The teams identified a number of “low-hanging fruit” – simple, inexpensive changes that could have a significant effect on the genebanks’ operations. Among these are upgrading the data management systems, including the use of barcoding, and facilitating data sharing on Genesys. Documenting and implementing standard operating procedures for different aspects of the genebanks’ operations and enhancing the capacity of staff in key areas were also identified as priorities.
“These are all aspects that BOLD will be able to help the genebanks with,” said project leader Benjamin Kilian.
“We expect that the review recommendations will help us fill the gaps that we have had, that we will be able to improve our work,” said Dr.

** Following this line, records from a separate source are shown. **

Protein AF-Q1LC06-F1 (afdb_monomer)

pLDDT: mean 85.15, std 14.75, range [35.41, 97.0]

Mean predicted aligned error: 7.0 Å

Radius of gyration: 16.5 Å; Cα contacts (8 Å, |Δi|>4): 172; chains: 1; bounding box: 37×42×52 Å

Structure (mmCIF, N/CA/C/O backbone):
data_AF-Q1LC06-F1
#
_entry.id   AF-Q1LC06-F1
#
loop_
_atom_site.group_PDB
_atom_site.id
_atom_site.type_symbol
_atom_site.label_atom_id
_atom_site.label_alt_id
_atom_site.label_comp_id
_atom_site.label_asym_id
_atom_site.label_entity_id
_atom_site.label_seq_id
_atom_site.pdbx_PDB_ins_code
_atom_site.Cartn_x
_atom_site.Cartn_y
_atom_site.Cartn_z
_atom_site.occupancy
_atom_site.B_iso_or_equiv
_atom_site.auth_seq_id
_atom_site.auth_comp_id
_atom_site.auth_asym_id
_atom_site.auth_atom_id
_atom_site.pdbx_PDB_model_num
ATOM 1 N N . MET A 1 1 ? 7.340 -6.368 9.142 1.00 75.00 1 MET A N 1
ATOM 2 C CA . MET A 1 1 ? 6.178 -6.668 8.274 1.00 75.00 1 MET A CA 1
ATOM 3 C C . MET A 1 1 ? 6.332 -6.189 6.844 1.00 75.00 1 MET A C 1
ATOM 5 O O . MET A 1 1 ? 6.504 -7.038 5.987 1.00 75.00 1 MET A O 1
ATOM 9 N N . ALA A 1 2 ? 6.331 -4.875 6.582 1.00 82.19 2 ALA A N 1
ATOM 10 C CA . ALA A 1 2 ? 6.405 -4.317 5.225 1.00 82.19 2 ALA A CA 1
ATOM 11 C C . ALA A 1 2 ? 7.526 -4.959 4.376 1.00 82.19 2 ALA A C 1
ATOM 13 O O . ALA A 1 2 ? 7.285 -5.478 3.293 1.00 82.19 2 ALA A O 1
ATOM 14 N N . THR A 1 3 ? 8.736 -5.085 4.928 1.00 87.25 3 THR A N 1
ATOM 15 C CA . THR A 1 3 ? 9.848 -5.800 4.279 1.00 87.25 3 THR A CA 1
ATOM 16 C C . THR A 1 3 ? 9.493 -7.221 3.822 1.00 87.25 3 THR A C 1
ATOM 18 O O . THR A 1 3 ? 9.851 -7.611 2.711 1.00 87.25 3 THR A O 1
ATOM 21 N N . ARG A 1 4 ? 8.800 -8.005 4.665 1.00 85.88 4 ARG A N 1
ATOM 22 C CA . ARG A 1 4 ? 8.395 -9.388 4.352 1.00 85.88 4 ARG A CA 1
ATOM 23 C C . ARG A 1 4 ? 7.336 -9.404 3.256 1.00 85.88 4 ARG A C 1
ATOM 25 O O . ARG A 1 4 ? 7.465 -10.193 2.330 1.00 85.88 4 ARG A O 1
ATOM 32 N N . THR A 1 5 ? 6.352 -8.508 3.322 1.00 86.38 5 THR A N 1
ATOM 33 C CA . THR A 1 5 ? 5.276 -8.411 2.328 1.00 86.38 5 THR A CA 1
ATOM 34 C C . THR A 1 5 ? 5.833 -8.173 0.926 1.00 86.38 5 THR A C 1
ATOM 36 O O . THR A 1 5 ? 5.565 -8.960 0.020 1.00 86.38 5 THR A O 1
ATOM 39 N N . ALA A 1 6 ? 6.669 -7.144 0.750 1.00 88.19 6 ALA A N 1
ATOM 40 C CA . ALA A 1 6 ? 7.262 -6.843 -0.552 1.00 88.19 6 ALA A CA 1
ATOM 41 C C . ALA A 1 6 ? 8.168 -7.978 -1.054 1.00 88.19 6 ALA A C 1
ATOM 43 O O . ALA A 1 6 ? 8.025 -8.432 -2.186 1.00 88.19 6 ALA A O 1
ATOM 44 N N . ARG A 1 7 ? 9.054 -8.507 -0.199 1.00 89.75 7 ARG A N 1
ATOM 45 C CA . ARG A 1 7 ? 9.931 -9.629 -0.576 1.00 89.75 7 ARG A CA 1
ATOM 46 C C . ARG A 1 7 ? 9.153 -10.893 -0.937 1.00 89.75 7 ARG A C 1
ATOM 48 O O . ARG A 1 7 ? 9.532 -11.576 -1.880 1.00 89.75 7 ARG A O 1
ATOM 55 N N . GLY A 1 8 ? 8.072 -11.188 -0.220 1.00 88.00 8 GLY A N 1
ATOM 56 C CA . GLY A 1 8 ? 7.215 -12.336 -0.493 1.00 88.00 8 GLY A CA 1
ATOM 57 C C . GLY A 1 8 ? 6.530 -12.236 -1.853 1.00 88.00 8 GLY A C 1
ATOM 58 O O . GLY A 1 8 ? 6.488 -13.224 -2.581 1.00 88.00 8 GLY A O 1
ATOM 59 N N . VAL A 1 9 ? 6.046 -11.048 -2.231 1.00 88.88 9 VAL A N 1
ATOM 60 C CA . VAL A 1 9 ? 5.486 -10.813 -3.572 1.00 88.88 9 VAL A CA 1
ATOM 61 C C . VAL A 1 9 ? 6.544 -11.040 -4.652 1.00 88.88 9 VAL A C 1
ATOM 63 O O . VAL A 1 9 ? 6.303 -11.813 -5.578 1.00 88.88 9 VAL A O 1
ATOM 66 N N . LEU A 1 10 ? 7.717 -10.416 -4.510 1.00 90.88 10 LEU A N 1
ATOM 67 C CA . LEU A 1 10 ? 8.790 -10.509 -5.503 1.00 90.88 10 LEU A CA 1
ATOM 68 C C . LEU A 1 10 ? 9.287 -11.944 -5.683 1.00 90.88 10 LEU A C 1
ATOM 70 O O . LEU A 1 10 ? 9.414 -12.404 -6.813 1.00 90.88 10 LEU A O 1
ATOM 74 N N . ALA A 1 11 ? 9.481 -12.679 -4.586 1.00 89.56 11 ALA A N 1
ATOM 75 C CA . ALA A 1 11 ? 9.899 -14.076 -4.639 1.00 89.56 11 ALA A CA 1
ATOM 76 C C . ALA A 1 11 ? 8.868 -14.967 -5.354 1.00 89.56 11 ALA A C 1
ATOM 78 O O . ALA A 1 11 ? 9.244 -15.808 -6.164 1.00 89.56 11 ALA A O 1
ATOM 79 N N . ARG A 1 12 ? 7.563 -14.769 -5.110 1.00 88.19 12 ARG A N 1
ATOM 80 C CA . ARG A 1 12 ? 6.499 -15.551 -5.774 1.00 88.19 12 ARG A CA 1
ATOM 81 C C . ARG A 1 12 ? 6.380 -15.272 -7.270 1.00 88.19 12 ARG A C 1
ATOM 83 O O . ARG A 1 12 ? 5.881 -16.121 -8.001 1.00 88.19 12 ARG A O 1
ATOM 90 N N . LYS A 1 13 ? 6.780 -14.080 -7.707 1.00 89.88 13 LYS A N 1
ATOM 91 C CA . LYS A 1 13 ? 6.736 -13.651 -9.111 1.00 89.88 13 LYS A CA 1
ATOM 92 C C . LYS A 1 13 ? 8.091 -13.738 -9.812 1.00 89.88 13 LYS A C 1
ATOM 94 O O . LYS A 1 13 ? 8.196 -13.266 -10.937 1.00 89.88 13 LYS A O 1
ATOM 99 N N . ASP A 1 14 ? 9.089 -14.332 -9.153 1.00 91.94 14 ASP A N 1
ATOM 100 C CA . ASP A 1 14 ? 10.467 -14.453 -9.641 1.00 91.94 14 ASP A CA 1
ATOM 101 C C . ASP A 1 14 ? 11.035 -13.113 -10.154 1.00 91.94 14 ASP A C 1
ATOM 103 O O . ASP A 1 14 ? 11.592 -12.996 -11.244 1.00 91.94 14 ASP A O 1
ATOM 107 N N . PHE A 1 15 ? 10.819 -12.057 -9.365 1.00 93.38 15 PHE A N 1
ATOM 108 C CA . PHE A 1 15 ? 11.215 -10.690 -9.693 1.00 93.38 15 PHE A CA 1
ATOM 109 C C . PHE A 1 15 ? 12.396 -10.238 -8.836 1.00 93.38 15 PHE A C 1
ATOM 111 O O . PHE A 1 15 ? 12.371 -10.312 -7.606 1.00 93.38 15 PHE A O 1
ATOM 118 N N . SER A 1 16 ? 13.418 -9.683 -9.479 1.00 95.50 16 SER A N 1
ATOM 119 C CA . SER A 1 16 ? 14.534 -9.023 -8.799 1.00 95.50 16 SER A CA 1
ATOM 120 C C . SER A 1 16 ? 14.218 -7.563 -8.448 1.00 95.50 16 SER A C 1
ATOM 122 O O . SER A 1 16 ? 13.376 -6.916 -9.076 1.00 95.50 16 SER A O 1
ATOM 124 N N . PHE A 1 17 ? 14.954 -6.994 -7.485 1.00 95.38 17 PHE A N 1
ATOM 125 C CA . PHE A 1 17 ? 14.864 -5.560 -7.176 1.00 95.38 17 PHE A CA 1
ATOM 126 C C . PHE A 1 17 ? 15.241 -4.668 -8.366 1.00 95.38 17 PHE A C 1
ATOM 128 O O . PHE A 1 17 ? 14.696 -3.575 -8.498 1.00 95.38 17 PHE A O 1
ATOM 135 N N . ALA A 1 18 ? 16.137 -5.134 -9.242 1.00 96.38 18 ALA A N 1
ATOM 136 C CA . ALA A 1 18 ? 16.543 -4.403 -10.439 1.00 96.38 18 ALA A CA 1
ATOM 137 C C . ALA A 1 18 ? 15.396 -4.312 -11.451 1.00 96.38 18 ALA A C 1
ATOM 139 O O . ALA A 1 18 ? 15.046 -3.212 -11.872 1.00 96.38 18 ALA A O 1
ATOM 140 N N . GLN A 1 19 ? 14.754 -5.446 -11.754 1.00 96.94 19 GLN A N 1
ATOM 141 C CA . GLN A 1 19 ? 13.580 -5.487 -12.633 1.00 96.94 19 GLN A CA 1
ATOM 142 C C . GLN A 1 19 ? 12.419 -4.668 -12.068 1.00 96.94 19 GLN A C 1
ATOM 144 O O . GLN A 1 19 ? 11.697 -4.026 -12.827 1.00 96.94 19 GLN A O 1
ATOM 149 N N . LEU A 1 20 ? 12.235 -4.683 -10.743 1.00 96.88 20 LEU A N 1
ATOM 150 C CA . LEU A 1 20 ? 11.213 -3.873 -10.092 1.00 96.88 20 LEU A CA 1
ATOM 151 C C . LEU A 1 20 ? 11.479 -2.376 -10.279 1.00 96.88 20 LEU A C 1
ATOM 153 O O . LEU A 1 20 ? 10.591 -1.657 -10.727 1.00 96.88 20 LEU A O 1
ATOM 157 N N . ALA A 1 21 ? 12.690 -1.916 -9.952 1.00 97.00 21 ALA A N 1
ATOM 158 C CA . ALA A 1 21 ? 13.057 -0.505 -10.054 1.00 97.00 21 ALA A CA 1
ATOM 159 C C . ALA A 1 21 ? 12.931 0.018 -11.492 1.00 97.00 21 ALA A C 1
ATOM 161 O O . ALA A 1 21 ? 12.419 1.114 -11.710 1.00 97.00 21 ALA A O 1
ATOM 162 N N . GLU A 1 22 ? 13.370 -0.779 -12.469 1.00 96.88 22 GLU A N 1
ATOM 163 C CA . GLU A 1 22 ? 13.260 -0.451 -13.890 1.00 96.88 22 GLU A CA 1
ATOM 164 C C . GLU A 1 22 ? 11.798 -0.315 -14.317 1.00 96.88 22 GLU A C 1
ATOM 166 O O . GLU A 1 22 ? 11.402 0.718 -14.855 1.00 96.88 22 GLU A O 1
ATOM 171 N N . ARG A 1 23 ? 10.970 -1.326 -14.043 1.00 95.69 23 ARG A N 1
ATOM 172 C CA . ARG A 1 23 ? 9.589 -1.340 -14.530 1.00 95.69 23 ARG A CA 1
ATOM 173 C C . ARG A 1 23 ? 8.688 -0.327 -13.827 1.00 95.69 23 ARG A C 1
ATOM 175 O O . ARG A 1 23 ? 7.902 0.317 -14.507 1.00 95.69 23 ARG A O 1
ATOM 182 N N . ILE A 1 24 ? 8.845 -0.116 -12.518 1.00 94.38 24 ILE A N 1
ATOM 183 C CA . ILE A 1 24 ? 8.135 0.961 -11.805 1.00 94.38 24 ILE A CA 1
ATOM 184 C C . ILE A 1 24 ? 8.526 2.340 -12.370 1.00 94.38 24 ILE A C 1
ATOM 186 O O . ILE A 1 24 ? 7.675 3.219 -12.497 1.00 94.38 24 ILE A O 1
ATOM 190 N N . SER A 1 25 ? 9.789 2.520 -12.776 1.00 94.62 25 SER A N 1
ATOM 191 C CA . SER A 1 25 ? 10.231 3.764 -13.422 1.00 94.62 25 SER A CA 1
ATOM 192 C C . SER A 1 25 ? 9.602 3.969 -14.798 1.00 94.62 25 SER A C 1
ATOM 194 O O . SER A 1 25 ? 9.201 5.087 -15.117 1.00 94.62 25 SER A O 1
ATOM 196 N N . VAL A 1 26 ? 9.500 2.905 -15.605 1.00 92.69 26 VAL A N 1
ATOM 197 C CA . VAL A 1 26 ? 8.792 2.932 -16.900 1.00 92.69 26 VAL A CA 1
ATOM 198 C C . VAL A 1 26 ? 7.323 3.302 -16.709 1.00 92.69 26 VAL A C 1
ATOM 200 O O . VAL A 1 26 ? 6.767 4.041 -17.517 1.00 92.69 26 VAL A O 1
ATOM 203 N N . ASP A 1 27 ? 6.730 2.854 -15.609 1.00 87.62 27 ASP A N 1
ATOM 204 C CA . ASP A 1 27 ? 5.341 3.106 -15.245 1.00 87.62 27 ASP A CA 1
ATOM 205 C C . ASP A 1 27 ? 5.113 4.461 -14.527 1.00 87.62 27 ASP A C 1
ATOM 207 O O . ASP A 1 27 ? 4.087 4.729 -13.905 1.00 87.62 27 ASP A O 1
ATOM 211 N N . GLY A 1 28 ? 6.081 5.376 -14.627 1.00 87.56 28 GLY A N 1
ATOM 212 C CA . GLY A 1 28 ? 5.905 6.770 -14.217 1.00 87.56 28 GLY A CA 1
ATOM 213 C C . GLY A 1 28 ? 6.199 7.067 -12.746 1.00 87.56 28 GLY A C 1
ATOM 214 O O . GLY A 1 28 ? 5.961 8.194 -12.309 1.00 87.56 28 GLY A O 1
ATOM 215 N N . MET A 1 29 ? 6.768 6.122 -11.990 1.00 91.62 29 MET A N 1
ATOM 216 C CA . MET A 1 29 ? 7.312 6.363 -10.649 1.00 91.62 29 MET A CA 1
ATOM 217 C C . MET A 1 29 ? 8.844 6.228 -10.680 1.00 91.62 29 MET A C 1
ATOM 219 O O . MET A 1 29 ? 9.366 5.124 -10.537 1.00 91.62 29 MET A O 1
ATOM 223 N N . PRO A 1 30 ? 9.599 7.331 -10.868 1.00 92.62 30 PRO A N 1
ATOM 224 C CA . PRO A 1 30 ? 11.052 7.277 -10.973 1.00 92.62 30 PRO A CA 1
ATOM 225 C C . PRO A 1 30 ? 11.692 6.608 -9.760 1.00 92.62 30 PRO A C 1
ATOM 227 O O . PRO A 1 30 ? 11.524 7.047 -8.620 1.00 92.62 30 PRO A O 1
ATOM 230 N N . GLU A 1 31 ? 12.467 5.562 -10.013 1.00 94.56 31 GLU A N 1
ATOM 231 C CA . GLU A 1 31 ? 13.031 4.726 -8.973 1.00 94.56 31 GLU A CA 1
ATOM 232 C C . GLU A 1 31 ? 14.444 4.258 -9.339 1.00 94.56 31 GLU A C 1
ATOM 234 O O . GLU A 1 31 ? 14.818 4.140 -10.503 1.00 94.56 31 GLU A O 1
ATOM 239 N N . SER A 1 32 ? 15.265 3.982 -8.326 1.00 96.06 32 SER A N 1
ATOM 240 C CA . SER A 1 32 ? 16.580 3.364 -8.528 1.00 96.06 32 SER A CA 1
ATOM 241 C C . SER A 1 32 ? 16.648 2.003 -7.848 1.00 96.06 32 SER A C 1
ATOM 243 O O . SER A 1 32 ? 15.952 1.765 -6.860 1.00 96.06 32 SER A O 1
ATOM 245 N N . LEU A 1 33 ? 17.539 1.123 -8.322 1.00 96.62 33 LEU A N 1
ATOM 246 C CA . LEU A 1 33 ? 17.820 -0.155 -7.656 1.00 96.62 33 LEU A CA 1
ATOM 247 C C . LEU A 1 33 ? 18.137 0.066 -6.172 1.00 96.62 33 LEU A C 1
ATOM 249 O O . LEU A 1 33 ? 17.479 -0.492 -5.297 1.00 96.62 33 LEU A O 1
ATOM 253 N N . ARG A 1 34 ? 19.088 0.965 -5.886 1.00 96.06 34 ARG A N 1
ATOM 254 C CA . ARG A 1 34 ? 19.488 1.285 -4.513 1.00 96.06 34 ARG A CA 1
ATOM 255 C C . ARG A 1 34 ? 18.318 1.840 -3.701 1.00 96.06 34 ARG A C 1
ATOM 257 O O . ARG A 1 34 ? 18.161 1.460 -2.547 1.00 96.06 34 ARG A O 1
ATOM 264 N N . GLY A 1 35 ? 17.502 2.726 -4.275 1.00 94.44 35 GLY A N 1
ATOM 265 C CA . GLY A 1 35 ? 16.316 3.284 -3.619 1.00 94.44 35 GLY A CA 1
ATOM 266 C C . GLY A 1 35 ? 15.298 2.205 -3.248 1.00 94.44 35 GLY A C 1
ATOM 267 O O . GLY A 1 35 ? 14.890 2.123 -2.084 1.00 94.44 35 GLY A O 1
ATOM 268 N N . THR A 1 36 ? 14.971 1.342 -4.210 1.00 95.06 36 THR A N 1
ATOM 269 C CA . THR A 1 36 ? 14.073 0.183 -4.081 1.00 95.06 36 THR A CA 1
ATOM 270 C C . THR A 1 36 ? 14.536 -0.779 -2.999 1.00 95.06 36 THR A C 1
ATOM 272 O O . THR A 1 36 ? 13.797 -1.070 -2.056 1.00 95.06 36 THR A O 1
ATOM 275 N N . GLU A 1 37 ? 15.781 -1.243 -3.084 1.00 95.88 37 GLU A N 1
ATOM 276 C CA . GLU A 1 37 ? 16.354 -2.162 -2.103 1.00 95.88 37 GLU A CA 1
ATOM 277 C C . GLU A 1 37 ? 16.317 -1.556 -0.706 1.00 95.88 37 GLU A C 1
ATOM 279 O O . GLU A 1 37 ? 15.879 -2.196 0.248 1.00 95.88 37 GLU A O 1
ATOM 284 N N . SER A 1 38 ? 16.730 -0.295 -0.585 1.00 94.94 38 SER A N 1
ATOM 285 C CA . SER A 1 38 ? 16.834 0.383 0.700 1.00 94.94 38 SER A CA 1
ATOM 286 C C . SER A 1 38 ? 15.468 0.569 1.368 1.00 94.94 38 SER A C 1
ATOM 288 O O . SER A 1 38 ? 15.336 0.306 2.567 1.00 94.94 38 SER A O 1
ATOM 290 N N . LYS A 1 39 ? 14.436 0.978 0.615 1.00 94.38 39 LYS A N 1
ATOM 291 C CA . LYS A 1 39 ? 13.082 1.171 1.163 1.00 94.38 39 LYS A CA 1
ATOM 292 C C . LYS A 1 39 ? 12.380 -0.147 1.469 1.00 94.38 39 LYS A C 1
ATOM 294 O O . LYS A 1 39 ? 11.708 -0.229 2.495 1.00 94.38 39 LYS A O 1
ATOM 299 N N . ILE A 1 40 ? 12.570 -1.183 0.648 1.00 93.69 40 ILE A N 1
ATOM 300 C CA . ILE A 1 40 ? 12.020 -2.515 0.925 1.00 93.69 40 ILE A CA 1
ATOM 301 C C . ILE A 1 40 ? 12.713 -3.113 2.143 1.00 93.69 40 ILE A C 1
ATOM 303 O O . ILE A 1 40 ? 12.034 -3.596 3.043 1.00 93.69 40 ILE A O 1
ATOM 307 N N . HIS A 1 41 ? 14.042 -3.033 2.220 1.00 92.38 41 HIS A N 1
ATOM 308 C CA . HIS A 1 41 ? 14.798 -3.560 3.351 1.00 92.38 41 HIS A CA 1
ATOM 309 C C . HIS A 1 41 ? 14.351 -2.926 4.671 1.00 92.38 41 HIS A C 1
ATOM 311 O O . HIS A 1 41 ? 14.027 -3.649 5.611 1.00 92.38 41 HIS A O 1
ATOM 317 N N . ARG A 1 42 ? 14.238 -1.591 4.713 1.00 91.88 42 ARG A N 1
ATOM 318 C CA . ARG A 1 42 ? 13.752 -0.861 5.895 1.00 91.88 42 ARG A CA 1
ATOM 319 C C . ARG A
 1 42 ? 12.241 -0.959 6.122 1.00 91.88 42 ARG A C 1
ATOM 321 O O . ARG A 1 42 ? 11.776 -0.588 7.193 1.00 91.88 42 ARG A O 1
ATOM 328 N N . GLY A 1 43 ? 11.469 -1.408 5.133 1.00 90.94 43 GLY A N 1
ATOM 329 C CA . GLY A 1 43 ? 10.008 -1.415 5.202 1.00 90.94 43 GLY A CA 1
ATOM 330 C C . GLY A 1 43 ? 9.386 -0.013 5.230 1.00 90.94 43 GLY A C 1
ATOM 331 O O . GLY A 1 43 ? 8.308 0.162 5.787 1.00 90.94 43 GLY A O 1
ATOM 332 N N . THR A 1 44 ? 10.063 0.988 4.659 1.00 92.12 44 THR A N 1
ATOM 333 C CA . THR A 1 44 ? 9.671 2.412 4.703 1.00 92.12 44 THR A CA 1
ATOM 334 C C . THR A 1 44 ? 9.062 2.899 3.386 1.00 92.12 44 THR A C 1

S.A. Mammadova, head of the genebank at the Genetic Resources Institute of Azerbaijan.
“The review has stimulated us to look at our own operations in-depth,” said Ali Sahri, head of the Moroccan genebank at Settat. “We have already started work on our standard operating procedures, and the review will help guide our efforts in this and other areas.”
Initial findings of the reviews have been shared with the three genebanks and the project is working with them to develop budgets and plans of action to address the recommendations.
Unique recommendations to unique needs
“Hopefully, by October we will have visited 15 genebanks and for each one of them we will have been able to identify their unique needs,” said Bramel. “And based on this, we will be able to pinpoint the kinds of investments we can make to ensure that they can uniquely respond to the challenges of conservation and use of their national crop genetic resources.”
BOLD (Biodiversity for Opportunities, Livelihoods, and Development) is a major 10-year project to strengthen food and nutrition security worldwide by supporting the conservation and use of crop diversity. The project works with national genebanks, pre-breeding and seed system partners globally. Funded by the government of Norway, BOLD is led by the Crop Trust in partnership with the Norwegian University of Life Sciences and the International Plant Treaty.